EXERCISE PROMPT =>
Copy the lines exactly as they appear, starting with the first line of the records and ending with the line that contains "ATOM 23 C CA".

---- DATA TO EXAMINE

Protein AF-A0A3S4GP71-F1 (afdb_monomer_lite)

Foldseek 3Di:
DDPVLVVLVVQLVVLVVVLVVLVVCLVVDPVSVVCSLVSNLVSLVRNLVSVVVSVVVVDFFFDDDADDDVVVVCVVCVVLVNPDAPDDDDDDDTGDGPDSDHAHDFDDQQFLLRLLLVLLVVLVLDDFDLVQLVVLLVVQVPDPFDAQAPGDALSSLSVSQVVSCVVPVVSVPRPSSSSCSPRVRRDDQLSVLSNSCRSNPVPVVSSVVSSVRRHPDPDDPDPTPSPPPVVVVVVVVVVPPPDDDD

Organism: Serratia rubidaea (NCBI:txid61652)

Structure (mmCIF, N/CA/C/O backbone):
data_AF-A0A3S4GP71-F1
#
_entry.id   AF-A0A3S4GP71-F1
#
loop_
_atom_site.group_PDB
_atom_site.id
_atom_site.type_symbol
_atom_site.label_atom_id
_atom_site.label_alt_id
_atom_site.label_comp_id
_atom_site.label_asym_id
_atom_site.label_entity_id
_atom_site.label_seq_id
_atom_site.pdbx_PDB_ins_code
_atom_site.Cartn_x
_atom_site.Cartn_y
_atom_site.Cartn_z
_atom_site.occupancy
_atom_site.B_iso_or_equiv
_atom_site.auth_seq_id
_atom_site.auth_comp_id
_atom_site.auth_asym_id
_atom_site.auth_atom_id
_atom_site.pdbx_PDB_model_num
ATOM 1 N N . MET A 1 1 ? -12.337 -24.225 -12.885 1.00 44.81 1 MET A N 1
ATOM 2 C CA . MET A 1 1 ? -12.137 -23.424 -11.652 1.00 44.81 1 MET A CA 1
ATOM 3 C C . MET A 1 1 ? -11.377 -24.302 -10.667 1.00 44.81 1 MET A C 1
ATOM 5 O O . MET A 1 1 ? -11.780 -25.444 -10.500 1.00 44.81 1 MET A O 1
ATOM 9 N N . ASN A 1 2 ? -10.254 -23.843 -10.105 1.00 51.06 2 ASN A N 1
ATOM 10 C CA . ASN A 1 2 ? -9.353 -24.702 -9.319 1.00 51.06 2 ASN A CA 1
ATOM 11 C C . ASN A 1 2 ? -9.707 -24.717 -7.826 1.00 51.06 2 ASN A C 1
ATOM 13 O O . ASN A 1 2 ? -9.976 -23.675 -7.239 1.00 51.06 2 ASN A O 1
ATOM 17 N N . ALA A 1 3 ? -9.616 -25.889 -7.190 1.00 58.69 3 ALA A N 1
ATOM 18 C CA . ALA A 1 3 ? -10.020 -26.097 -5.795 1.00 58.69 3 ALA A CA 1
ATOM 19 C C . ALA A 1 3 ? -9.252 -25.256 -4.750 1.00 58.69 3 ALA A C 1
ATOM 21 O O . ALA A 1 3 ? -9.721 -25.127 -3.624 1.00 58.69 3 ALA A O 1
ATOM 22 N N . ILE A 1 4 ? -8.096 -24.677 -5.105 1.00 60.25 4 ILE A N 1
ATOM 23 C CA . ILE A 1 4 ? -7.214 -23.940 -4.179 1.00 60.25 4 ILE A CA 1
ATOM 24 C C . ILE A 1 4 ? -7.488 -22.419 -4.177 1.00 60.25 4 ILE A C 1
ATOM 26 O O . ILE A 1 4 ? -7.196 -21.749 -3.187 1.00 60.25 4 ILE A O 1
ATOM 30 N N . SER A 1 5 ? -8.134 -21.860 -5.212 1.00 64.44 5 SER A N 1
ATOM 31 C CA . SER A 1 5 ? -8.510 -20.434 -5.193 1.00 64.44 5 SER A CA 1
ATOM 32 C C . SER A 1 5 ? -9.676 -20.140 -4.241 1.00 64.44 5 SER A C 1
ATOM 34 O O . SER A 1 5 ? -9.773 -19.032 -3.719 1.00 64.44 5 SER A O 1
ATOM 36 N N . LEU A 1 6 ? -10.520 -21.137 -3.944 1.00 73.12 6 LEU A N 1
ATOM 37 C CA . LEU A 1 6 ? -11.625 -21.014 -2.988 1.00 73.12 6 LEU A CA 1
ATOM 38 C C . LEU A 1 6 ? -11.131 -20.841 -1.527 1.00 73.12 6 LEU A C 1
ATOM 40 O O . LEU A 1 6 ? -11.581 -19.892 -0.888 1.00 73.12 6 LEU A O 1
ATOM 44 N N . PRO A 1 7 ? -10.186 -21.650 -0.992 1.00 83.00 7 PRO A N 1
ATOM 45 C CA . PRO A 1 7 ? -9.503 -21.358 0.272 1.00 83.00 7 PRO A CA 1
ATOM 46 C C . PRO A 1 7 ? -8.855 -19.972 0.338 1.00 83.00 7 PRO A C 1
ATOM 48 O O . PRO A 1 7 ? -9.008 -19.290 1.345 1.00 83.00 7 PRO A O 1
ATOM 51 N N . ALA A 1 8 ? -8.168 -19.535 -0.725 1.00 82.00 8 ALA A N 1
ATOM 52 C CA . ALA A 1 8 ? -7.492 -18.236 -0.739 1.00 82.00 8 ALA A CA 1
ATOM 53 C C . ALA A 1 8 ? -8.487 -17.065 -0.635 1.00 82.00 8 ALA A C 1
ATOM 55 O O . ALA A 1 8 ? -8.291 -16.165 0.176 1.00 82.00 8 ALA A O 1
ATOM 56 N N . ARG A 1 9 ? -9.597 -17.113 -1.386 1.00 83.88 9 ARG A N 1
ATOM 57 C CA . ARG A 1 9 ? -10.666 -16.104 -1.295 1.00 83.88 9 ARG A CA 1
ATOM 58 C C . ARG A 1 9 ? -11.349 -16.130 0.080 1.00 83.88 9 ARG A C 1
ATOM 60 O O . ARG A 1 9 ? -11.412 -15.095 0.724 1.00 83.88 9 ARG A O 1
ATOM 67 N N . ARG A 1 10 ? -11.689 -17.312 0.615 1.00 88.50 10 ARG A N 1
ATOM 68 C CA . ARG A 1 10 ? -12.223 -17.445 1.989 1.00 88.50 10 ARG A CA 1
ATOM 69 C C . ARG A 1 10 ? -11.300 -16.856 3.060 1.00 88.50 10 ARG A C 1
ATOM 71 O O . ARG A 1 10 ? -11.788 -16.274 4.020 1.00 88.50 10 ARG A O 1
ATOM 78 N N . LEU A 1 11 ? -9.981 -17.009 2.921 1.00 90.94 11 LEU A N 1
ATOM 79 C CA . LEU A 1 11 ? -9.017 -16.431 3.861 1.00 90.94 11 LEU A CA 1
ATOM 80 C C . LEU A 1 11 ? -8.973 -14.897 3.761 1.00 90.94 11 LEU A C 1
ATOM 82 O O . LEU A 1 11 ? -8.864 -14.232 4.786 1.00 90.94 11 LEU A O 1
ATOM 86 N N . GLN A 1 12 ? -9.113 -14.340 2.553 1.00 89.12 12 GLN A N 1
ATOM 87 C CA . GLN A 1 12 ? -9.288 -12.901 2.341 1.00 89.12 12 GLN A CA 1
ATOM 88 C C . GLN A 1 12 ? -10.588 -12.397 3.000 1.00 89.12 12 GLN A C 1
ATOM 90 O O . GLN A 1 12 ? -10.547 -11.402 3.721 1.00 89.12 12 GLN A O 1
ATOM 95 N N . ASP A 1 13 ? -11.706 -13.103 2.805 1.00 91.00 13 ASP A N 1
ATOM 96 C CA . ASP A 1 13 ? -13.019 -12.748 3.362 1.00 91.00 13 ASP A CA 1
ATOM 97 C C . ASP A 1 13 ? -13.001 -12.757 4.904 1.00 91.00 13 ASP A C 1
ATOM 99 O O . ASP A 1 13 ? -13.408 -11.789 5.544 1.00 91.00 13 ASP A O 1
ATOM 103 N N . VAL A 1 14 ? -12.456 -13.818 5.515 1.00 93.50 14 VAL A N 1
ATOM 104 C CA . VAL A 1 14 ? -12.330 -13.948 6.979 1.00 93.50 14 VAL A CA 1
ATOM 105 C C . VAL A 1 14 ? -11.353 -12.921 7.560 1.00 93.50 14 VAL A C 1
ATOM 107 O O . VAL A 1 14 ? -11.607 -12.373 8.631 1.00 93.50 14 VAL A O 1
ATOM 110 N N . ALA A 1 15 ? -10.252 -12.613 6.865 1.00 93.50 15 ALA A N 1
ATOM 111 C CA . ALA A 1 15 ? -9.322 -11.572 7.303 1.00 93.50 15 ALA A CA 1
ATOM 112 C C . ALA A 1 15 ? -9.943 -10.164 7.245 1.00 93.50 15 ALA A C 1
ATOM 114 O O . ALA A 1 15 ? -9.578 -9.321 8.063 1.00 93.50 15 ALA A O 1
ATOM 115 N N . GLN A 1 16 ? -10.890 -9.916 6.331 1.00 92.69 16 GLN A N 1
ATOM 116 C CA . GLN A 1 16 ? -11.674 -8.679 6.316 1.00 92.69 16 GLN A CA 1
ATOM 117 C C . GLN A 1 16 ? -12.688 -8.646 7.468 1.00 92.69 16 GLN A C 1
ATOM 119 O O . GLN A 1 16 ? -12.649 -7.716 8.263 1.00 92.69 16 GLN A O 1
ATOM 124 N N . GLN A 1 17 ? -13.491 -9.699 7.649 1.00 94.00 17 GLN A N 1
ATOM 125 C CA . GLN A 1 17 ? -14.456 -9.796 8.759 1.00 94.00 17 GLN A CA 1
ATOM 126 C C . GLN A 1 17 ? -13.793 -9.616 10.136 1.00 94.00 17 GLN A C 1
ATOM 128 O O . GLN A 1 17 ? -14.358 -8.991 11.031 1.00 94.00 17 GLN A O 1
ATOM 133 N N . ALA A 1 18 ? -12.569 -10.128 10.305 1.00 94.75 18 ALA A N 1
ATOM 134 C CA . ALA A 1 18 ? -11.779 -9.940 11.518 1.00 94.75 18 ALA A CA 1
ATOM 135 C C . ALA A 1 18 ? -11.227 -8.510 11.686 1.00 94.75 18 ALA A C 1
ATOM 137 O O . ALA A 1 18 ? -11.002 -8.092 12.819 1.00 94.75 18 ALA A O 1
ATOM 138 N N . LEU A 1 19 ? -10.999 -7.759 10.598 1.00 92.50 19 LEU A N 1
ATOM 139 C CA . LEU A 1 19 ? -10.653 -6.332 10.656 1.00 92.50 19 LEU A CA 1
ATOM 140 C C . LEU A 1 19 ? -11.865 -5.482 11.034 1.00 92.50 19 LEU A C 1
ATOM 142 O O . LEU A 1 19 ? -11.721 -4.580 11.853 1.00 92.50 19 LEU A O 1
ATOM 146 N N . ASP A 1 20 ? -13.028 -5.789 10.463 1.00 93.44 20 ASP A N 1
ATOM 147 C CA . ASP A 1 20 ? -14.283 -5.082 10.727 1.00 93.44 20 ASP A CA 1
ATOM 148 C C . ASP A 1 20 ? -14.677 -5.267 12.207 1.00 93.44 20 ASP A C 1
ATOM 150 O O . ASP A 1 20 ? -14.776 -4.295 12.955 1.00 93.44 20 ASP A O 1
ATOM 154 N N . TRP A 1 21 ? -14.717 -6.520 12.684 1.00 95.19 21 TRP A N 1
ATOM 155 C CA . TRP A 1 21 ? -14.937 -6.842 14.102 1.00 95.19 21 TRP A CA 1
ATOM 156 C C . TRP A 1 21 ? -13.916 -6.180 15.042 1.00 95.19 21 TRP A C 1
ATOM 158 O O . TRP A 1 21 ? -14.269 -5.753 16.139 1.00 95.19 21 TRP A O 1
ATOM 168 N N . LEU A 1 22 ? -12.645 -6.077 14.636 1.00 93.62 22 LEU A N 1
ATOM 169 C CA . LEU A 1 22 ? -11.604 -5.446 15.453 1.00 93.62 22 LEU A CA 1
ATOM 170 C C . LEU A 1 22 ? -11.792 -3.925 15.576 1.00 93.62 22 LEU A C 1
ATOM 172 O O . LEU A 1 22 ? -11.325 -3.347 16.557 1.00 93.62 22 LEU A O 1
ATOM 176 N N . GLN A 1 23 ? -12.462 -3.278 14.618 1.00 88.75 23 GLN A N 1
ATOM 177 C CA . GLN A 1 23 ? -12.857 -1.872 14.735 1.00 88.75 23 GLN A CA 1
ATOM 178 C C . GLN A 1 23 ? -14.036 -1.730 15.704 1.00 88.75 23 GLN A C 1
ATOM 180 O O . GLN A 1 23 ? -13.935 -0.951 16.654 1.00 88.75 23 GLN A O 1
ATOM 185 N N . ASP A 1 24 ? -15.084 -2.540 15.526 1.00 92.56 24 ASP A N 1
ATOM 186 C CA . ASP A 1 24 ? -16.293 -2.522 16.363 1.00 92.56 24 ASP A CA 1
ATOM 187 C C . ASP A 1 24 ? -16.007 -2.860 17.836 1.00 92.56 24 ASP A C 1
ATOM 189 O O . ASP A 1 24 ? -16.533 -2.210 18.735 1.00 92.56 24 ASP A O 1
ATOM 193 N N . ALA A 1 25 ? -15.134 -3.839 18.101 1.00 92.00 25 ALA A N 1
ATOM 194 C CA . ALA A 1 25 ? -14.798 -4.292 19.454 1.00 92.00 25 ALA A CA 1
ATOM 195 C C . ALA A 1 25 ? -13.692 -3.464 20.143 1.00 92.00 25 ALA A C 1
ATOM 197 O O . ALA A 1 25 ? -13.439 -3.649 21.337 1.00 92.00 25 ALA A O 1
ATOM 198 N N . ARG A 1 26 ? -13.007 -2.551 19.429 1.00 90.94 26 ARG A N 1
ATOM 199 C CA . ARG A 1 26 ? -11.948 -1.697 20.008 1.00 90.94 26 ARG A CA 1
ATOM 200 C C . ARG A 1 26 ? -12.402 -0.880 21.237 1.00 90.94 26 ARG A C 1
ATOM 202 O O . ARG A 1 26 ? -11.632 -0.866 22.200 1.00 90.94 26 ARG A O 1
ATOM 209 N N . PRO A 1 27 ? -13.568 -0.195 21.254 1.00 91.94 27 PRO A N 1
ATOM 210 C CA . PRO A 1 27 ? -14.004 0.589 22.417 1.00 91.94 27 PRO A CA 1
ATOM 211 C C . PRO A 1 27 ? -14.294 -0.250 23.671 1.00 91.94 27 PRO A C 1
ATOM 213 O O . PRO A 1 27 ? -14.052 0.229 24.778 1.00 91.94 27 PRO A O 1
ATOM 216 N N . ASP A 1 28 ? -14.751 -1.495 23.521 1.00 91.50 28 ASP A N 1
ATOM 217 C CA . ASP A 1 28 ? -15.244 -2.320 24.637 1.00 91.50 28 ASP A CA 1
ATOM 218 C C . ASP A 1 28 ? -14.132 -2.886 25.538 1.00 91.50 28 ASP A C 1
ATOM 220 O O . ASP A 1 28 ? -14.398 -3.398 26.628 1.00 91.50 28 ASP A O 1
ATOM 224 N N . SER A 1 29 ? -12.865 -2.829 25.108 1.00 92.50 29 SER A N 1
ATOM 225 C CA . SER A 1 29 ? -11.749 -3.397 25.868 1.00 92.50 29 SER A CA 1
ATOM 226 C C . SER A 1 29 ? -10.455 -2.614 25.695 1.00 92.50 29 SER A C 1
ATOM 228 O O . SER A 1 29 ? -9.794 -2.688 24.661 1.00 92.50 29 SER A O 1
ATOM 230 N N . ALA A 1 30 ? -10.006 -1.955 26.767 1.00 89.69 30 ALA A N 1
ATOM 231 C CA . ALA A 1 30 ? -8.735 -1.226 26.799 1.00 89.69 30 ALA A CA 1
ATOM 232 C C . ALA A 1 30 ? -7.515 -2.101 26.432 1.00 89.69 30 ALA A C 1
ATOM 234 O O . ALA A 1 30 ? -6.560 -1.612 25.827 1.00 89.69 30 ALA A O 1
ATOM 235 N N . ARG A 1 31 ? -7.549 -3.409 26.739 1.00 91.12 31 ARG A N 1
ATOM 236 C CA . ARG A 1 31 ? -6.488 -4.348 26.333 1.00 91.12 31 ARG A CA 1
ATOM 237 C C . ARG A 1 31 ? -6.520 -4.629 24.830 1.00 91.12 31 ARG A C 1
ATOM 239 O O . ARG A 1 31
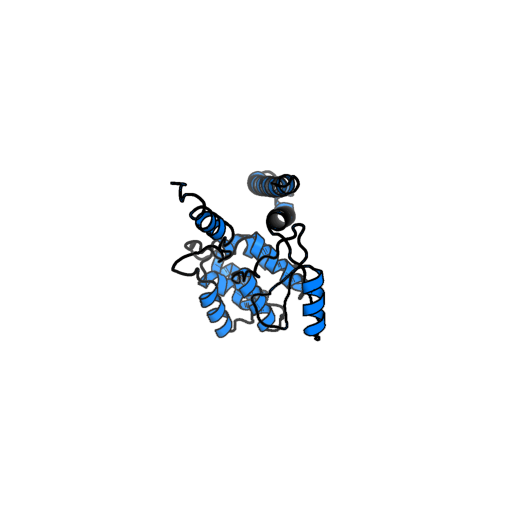 ? -5.460 -4.695 24.213 1.00 91.12 31 ARG A O 1
ATOM 246 N N . LEU A 1 32 ? -7.709 -4.776 24.242 1.00 90.12 32 LEU A N 1
ATOM 247 C CA . LEU A 1 32 ? -7.843 -4.920 22.791 1.00 90.12 32 LEU A CA 1
ATOM 248 C C . LEU A 1 32 ? -7.436 -3.620 22.088 1.00 90.12 32 LEU A C 1
ATOM 250 O O . LEU A 1 32 ? -6.700 -3.668 21.111 1.00 90.12 32 LEU A O 1
ATOM 254 N N . ALA A 1 33 ? -7.819 -2.463 22.636 1.00 88.12 33 ALA A N 1
ATOM 255 C CA . ALA A 1 33 ? -7.467 -1.151 22.107 1.00 88.12 33 ALA A CA 1
ATOM 256 C C . ALA A 1 33 ? -5.954 -0.887 22.034 1.00 88.12 33 ALA A C 1
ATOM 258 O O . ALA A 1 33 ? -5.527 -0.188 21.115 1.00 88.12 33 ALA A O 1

--------

REPLY TO THE TASK =>
Protein AF-A0A3S4GP71-F1 (afdb_monomer_lite)

Foldseek 3Di:
DDPVLVVLVVQLVVLVVVLVVLVVCLVVDPVSVVCSLVSNLVSLVRNLVSVVVSVVVVDFFFDDDADDDVVVVCVVCVVLVNPDAPDDDDDDDTGDGPDSDHAHDFDDQQFLLRLLLVLLVVLVLDDFDLVQLVVLLVVQVPDPFDAQAPGDALSSLSVSQVVSCVVPVVSVPRPSSSSCSPRVRRDDQLSVLSNSCRSNPVPVVSSVVSSVRRHPDPDDPDPTPSPPPVVVVVVVVVVPPPDDDD

Organism: Serratia rubidaea (NCBI:txid61652)

Structure (mmCIF, N/CA/C/O backbone):
data_AF-A0A3S4GP71-F1
#
_entry.id   AF-A0A3S4GP71-F1
#
loop_
_atom_site.group_PDB
_atom_site.id
_atom_site.type_symbol
_atom_site.label_atom_id
_atom_site.label_alt_id
_atom_site.label_comp_id
_atom_site.label_asym_id
_atom_site.label_entity_id
_atom_site.label_seq_id
_atom_site.pdbx_PDB_ins_code
_atom_site.Cartn_x
_atom_site.Cartn_y
_atom_site.Cartn_z
_atom_site.occupancy
_atom_site.B_iso_or_equiv
_atom_site.auth_seq_id
_atom_site.auth_comp_id
_atom_site.auth_asym_id
_atom_site.auth_atom_id
_atom_site.pdbx_PDB_model_num
ATOM 1 N N . MET A 1 1 ? -12.337 -24.225 -12.885 1.00 44.81 1 MET A N 1
ATOM 2 C CA . MET A 1 1 ? -12.137 -23.424 -11.652 1.00 44.81 1 MET A CA 1
ATOM 3 C C . MET A 1 1 ? -11.377 -24.302 -10.667 1.00 44.81 1 MET A C 1
ATOM 5 O O . MET A 1 1 ? -11.780 -25.444 -10.500 1.00 44.81 1 MET A O 1
ATOM 9 N N . ASN A 1 2 ? -10.254 -23.843 -10.105 1.00 51.06 2 ASN A N 1
ATOM 10 C CA . ASN A 1 2 ? -9.353 -24.702 -9.319 1.00 51.06 2 ASN A CA 1
ATOM 11 C C . ASN A 1 2 ? -9.707 -24.717 -7.826 1.00 51.06 2 ASN A C 1
ATOM 13 O O . ASN A 1 2 ? -9.976 -23.675 -7.239 1.00 51.06 2 ASN A O 1
ATOM 17 N N . ALA A 1 3 ? -9.616 -25.889 -7.190 1.00 58.69 3 ALA A N 1
ATOM 18 C CA . ALA A 1 3 ? -10.020 -26.097 -5.795 1.00 58.69 3 ALA A CA 1
ATOM 19 C C . ALA A 1 3 ? -9.252 -25.256 -4.750 1.00 58.69 3 ALA A C 1
ATOM 21 O O . ALA A 1 3 ? -9.721 -25.127 -3.624 1.00 58.69 3 ALA A O 1
ATOM 22 N N . ILE A 1 4 ? -8.096 -24.677 -5.105 1.00 60.25 4 ILE A N 1
ATOM 23 C CA . ILE A 1 4 ? -7.214 -23.940 -4.179 1.00 60.25 4 ILE A CA 1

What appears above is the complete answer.